So, I tried to fall back asleep but an hour and a half ago I was awakened. Maybe it was all the trips to the bathroom in the night or maybe it was Samuel's blows to my head. I don't know if it was his elbows, hands, or feet but he kept getting me in the head. All that to say is I'm up with the dawn.
Once I was awakened all sorts of thoughts started going on and I just couldn't fall back asleep.
Thoughts of school starting again. Libby will be in kindergarten this year. Samuel will return to pre-school and Michael will probably be joining him. I know what you're thinking... "michael is only 2!" I know. But he needs a lot of language enrichment in addition to physical and occupational therapy which our school provides. This means 3 out of my 4 will be at the same school.
Poor Ian. He's probably going to wonder where everyone went.

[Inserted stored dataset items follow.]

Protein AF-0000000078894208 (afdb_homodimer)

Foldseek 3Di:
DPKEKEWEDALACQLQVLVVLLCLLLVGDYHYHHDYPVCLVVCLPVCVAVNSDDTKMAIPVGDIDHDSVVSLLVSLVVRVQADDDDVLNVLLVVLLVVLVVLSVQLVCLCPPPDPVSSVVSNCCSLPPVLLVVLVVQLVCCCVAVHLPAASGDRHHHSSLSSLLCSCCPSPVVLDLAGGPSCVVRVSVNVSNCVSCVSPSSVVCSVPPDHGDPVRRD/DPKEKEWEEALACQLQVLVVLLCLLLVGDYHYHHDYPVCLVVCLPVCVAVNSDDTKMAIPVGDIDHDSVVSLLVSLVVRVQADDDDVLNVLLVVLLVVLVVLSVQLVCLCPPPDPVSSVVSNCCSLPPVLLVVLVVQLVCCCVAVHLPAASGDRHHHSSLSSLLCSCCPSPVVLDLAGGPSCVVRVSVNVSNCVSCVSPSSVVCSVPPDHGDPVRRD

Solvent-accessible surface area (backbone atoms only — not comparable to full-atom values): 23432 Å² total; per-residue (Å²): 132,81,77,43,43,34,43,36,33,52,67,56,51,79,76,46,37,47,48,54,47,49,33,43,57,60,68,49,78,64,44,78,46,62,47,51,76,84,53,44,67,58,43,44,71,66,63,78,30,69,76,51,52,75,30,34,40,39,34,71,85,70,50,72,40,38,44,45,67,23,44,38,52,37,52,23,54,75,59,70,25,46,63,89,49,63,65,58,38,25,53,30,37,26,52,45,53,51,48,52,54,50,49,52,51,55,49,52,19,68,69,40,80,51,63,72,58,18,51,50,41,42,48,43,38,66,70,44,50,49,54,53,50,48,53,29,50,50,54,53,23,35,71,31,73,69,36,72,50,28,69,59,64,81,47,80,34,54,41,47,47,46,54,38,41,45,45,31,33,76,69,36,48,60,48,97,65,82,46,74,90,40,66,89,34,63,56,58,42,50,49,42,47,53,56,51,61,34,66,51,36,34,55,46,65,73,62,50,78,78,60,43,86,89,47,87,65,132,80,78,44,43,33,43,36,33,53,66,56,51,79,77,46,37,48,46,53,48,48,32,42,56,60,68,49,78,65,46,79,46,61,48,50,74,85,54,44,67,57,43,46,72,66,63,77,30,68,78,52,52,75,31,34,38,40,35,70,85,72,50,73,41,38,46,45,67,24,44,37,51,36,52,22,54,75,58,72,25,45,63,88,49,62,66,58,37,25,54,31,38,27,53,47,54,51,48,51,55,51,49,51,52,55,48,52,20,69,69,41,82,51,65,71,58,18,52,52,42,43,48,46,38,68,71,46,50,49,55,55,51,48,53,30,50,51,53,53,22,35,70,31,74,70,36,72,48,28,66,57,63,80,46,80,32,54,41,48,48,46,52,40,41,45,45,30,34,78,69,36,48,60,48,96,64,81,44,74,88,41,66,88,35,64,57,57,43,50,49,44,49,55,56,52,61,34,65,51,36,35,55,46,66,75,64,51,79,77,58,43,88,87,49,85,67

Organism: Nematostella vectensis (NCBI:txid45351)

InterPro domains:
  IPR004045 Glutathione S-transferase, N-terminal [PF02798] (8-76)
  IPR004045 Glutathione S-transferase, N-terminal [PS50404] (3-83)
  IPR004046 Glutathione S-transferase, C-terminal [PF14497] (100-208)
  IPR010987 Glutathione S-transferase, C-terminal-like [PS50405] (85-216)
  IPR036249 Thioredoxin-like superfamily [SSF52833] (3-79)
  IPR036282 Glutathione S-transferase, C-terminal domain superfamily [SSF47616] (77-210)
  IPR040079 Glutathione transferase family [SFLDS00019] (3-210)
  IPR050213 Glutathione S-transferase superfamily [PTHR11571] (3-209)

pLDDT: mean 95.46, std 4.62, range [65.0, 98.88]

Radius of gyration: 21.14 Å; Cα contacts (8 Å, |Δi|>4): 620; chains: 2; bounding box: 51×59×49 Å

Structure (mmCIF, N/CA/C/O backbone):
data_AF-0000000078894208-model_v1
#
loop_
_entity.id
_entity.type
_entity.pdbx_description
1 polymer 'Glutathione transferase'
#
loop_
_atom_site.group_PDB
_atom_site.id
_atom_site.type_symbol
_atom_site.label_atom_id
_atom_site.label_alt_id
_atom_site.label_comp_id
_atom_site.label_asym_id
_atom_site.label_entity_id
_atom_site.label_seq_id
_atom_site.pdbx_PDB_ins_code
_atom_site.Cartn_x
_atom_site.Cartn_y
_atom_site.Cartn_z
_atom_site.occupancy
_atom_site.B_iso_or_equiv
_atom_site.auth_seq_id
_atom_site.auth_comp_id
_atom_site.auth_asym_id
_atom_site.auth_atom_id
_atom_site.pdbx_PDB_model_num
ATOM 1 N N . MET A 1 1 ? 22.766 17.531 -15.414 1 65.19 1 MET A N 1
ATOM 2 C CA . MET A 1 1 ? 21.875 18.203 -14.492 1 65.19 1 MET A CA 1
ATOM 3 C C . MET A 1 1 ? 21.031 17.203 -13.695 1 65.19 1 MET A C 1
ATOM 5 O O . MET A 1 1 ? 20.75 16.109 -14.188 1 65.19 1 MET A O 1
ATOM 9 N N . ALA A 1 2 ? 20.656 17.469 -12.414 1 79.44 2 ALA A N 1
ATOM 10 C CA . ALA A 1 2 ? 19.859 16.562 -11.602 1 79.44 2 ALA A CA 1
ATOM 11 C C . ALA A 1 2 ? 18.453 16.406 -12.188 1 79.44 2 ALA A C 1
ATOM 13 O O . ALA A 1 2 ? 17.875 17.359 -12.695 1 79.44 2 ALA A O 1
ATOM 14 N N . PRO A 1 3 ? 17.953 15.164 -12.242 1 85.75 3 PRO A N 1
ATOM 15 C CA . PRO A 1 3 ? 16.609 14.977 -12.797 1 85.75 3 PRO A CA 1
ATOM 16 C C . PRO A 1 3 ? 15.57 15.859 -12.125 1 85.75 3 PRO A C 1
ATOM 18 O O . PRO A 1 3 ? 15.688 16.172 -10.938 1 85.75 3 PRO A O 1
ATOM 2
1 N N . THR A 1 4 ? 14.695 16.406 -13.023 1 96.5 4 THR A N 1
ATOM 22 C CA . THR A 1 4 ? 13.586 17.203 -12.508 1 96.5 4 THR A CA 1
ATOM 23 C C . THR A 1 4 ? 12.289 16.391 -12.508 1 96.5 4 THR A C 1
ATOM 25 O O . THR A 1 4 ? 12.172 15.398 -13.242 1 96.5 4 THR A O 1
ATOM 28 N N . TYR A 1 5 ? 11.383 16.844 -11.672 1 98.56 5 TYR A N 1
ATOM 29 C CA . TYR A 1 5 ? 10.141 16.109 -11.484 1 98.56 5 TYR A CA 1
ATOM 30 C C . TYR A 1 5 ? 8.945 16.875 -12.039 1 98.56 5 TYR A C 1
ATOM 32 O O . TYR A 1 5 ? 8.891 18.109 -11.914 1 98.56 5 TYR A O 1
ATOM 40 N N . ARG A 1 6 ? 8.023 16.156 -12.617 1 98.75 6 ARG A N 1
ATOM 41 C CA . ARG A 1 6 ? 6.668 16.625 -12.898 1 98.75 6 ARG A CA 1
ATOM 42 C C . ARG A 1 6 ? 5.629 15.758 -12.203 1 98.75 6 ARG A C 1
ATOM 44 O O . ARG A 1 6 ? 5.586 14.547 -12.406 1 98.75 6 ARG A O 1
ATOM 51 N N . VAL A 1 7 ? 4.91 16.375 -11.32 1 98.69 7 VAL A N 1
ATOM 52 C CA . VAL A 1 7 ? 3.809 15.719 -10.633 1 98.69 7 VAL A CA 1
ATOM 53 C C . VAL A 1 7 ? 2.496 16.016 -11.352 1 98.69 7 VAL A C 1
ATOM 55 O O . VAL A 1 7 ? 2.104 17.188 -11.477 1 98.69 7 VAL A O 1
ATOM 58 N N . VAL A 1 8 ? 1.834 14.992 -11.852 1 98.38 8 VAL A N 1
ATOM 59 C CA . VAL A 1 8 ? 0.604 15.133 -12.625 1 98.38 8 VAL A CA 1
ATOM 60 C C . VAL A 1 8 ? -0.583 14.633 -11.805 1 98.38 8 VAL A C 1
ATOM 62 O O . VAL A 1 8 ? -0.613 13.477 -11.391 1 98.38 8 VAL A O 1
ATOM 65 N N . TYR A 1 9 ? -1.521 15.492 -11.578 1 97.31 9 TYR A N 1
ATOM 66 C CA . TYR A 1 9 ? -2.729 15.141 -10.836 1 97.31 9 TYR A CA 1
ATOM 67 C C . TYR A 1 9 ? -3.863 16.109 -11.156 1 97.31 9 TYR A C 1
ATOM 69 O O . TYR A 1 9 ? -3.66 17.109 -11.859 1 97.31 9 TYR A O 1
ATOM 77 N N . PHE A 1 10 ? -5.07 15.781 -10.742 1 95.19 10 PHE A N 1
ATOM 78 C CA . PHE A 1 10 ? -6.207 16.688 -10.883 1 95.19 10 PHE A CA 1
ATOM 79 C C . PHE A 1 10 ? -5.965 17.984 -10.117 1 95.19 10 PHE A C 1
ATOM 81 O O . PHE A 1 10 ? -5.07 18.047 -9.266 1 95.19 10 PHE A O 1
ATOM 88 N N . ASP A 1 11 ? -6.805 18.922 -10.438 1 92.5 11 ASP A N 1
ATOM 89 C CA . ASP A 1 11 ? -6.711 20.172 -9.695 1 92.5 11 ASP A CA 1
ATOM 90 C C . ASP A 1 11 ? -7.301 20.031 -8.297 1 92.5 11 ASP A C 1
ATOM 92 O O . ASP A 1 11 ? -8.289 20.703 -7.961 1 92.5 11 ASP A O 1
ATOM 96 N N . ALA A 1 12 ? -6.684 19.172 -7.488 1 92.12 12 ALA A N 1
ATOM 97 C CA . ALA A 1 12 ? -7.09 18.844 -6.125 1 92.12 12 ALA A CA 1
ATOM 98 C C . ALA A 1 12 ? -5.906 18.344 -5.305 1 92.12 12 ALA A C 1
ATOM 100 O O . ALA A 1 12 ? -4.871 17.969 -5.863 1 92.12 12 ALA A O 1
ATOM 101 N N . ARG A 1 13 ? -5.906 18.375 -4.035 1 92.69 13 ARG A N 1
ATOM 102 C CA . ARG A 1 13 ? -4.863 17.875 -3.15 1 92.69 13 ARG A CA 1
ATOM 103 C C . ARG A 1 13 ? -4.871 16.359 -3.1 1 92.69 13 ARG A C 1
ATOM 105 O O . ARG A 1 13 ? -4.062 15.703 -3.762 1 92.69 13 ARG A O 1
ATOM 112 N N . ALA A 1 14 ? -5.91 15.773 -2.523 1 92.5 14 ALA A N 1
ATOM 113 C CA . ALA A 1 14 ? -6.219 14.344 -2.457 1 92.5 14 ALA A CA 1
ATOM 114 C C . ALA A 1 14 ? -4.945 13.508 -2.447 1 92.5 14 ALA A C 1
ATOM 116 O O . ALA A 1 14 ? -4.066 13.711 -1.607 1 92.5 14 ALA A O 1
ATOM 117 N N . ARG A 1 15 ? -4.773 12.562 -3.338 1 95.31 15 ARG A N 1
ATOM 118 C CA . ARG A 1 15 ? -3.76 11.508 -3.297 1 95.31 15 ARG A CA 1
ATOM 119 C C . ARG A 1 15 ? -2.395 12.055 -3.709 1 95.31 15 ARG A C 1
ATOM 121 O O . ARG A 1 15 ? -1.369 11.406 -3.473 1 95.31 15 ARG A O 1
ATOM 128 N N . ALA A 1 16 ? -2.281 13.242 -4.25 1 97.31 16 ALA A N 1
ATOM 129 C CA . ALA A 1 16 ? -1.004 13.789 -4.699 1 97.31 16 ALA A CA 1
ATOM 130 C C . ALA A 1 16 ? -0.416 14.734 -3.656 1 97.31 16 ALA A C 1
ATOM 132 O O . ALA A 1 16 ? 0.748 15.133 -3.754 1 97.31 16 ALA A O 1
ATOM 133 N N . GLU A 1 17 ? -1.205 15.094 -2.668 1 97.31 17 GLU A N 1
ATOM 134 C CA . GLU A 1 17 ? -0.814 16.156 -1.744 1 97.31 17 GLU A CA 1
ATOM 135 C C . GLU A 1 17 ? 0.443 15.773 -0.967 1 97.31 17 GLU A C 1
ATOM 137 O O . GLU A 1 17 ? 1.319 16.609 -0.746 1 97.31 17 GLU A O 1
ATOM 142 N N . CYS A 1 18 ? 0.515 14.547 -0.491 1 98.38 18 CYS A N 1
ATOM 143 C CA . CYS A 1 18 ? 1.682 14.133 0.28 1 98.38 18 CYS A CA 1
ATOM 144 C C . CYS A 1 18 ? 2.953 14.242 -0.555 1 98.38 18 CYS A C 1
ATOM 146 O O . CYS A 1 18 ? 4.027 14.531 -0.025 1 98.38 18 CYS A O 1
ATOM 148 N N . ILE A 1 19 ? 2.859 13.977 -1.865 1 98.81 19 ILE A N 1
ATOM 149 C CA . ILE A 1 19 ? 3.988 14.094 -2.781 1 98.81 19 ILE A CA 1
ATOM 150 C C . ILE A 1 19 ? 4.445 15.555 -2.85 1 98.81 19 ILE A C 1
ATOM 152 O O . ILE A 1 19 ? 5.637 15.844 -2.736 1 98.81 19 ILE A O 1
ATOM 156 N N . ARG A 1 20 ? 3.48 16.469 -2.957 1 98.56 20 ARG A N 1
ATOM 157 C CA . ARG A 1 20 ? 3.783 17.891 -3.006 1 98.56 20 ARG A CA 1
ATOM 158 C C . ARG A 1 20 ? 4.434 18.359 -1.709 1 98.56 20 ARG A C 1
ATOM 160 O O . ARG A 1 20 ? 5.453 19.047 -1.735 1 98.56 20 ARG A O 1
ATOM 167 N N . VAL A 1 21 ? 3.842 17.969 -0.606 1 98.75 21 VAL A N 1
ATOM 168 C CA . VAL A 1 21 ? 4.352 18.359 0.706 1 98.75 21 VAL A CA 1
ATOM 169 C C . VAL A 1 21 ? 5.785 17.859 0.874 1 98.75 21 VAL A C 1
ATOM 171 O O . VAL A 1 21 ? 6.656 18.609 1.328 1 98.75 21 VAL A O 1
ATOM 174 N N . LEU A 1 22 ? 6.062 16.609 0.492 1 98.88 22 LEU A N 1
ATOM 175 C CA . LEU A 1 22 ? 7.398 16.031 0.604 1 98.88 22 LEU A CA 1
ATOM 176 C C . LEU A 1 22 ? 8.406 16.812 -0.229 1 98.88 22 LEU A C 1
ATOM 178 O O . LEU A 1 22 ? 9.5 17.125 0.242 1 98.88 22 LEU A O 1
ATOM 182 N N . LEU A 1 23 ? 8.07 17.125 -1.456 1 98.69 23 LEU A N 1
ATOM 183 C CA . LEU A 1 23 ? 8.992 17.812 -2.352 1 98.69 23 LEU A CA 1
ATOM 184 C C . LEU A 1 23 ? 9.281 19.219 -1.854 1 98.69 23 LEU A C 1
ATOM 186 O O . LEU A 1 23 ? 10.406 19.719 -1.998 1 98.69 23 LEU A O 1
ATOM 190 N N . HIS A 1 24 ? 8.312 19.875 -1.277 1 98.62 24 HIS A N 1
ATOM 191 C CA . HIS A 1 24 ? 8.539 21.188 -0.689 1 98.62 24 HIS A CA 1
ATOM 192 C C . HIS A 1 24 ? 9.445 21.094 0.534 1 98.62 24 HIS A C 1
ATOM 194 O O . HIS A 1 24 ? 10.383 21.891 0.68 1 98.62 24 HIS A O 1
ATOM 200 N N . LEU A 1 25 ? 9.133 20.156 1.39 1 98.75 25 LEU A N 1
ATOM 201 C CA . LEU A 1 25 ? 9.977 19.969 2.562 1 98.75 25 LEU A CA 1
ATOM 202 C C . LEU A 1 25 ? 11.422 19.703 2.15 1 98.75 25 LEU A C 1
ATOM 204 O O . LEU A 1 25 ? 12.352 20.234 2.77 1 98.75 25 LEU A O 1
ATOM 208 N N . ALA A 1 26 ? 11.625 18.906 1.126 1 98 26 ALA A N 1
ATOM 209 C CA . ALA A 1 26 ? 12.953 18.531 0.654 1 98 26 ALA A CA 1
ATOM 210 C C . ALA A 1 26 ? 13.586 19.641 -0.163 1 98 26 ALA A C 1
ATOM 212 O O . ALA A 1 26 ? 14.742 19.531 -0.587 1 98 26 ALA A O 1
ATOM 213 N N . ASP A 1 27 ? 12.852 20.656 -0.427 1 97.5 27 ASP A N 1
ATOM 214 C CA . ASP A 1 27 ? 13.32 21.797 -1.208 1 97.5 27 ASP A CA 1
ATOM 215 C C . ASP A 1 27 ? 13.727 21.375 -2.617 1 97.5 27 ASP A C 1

Thankfully it's only half days.
I'm eating my multi-grain bagel with turkey and cheese, my morning staple. It's packed with protein and complex carbs. It holds me for a while. If I have a bowl of cereal I need to eat again an hour later.

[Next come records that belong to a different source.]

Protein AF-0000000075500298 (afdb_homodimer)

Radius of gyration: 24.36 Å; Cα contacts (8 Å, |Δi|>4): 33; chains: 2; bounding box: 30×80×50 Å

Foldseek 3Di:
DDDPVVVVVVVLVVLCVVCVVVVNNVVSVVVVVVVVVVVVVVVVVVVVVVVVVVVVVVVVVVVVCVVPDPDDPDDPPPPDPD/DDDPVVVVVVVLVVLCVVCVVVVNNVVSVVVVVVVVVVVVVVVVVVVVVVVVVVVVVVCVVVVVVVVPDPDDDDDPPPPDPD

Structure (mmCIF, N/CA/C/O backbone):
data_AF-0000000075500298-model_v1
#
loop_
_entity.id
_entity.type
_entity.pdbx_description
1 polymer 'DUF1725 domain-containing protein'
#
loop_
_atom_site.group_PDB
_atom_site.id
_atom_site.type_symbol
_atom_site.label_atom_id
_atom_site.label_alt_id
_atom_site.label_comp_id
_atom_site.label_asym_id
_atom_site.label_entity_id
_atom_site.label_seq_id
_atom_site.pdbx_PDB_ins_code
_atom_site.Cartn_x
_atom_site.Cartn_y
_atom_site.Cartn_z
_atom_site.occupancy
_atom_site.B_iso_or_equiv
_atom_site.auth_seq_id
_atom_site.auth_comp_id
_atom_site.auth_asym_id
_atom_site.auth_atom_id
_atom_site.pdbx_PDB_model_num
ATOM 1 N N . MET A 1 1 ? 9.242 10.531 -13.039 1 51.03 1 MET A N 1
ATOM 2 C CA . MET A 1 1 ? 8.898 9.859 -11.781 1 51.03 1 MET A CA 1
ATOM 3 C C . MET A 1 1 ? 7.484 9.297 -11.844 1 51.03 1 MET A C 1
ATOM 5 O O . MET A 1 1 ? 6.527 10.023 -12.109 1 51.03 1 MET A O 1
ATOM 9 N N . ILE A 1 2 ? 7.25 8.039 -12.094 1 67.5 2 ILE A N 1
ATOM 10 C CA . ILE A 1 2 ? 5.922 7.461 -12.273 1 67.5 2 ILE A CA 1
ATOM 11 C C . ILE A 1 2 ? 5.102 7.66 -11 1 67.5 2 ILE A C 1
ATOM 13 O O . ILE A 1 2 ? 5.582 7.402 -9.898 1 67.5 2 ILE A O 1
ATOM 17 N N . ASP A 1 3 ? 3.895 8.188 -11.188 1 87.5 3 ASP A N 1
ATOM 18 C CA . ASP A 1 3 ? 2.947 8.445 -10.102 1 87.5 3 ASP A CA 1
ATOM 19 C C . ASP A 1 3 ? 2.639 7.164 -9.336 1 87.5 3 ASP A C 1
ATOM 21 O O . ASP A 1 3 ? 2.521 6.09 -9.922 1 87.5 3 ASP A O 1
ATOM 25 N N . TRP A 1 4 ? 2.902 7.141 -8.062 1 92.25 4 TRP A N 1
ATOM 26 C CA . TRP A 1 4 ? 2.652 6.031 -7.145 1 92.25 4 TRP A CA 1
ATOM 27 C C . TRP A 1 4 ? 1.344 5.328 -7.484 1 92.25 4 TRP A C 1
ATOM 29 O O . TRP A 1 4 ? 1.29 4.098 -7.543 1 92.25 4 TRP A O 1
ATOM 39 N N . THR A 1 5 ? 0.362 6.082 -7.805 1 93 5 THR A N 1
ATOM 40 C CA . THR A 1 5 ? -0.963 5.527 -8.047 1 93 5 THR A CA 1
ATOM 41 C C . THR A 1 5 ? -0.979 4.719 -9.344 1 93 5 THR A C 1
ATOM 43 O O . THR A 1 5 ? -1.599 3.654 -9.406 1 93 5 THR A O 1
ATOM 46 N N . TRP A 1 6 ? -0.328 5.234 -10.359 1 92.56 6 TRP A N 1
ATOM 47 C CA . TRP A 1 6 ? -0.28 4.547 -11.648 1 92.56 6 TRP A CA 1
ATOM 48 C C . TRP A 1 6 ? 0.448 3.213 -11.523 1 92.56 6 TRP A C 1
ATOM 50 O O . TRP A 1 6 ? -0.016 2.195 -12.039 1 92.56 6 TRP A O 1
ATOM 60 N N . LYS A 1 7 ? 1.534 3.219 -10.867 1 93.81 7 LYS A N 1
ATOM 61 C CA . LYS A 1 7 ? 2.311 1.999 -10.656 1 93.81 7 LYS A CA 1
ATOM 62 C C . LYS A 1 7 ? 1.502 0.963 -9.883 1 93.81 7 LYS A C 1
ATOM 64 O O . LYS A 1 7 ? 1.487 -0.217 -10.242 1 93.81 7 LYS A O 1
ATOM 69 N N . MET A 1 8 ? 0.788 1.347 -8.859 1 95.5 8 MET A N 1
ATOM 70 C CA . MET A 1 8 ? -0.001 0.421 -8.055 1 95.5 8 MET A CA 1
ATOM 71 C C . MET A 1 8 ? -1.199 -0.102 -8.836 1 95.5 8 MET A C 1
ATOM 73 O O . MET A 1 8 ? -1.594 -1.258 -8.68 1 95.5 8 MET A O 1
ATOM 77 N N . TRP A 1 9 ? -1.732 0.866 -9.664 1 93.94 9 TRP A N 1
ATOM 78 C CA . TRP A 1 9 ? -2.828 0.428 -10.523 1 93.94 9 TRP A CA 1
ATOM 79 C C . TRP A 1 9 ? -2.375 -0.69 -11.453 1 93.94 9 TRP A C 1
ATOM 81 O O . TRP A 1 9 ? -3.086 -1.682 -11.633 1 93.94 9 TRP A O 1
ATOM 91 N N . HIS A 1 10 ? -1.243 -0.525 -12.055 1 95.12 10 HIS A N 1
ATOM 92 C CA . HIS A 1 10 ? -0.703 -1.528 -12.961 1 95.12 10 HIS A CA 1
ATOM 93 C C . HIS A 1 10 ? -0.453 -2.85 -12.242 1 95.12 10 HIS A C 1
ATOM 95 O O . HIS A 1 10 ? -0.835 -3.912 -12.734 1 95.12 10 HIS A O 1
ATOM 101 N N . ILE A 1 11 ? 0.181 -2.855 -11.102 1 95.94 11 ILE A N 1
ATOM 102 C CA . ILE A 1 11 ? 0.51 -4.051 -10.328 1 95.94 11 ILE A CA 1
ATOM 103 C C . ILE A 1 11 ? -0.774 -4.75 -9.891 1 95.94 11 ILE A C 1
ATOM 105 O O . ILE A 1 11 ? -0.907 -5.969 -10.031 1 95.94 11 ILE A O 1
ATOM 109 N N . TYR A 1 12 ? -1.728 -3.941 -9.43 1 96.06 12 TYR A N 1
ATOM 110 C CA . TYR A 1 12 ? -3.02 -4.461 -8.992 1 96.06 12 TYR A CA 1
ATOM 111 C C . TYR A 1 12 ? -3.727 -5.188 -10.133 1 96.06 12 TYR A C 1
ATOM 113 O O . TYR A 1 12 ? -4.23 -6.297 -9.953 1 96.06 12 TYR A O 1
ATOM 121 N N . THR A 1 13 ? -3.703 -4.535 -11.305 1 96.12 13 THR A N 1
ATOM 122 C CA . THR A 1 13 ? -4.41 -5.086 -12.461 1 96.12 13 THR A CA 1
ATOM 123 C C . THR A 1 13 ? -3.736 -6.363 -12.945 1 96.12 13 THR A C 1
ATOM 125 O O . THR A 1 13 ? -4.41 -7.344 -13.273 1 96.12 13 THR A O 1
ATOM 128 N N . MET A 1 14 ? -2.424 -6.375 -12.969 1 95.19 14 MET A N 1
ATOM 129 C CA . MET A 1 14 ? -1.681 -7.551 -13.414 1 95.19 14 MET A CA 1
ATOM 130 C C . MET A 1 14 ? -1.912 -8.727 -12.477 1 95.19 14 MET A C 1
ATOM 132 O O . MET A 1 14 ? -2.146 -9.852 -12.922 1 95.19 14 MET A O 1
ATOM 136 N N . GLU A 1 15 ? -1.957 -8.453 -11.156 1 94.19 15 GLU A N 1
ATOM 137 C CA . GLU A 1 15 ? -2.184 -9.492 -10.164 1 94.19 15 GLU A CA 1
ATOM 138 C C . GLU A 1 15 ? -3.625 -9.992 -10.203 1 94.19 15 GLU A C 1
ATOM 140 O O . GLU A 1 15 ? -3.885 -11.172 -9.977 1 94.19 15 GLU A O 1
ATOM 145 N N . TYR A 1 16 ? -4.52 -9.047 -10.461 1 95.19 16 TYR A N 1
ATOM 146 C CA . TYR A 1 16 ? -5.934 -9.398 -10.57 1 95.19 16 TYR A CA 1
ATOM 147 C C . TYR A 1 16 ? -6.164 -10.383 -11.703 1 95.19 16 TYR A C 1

So Sunday I will be 26 weeks along. That's really weird to think about. That's how far I was with Samuel when I went into pre-term labor. I really don't think that's going to happen this time around. I couldn't even imagine having a newborn in 4 weeks. That's just freaky.
I saw the Ob yesterday. Everything is looking good and I've really recovered well from the surgery. I'm still on bed-rest for another week but then I should be able to drive. I'm still trying to figure out how to deal with michael and ian. I'm not allowed to pick them up for a while (another 5-7 weeks). Oh boy. That means carseats, cribs, highchairs. I'm trying to figure out how to get creative. Plus they just like me holding them. I try and do it sitting down with them but it doesn't seem sufficient for them. They like to be walked around.
I've lost 20 pounds this pregnancy. Healthy eating combined with exercise (before this surgery) has contributed as well as my hormones somehow stabilize and I have no desire to overeat. It's a wonderful thing. I wish it would continue after baby comes. It's when I'm nursing I feel like I could eat the world. I get so ravenous. And then I'm so busy and tired that who really feels like eating healthy. It's tempting to just stuff whatever I can into my mouth.
Okay kids are up and begging me to make waffles. A chicken is strutting on the deck. The sun has risen. Mmmm. Good morning.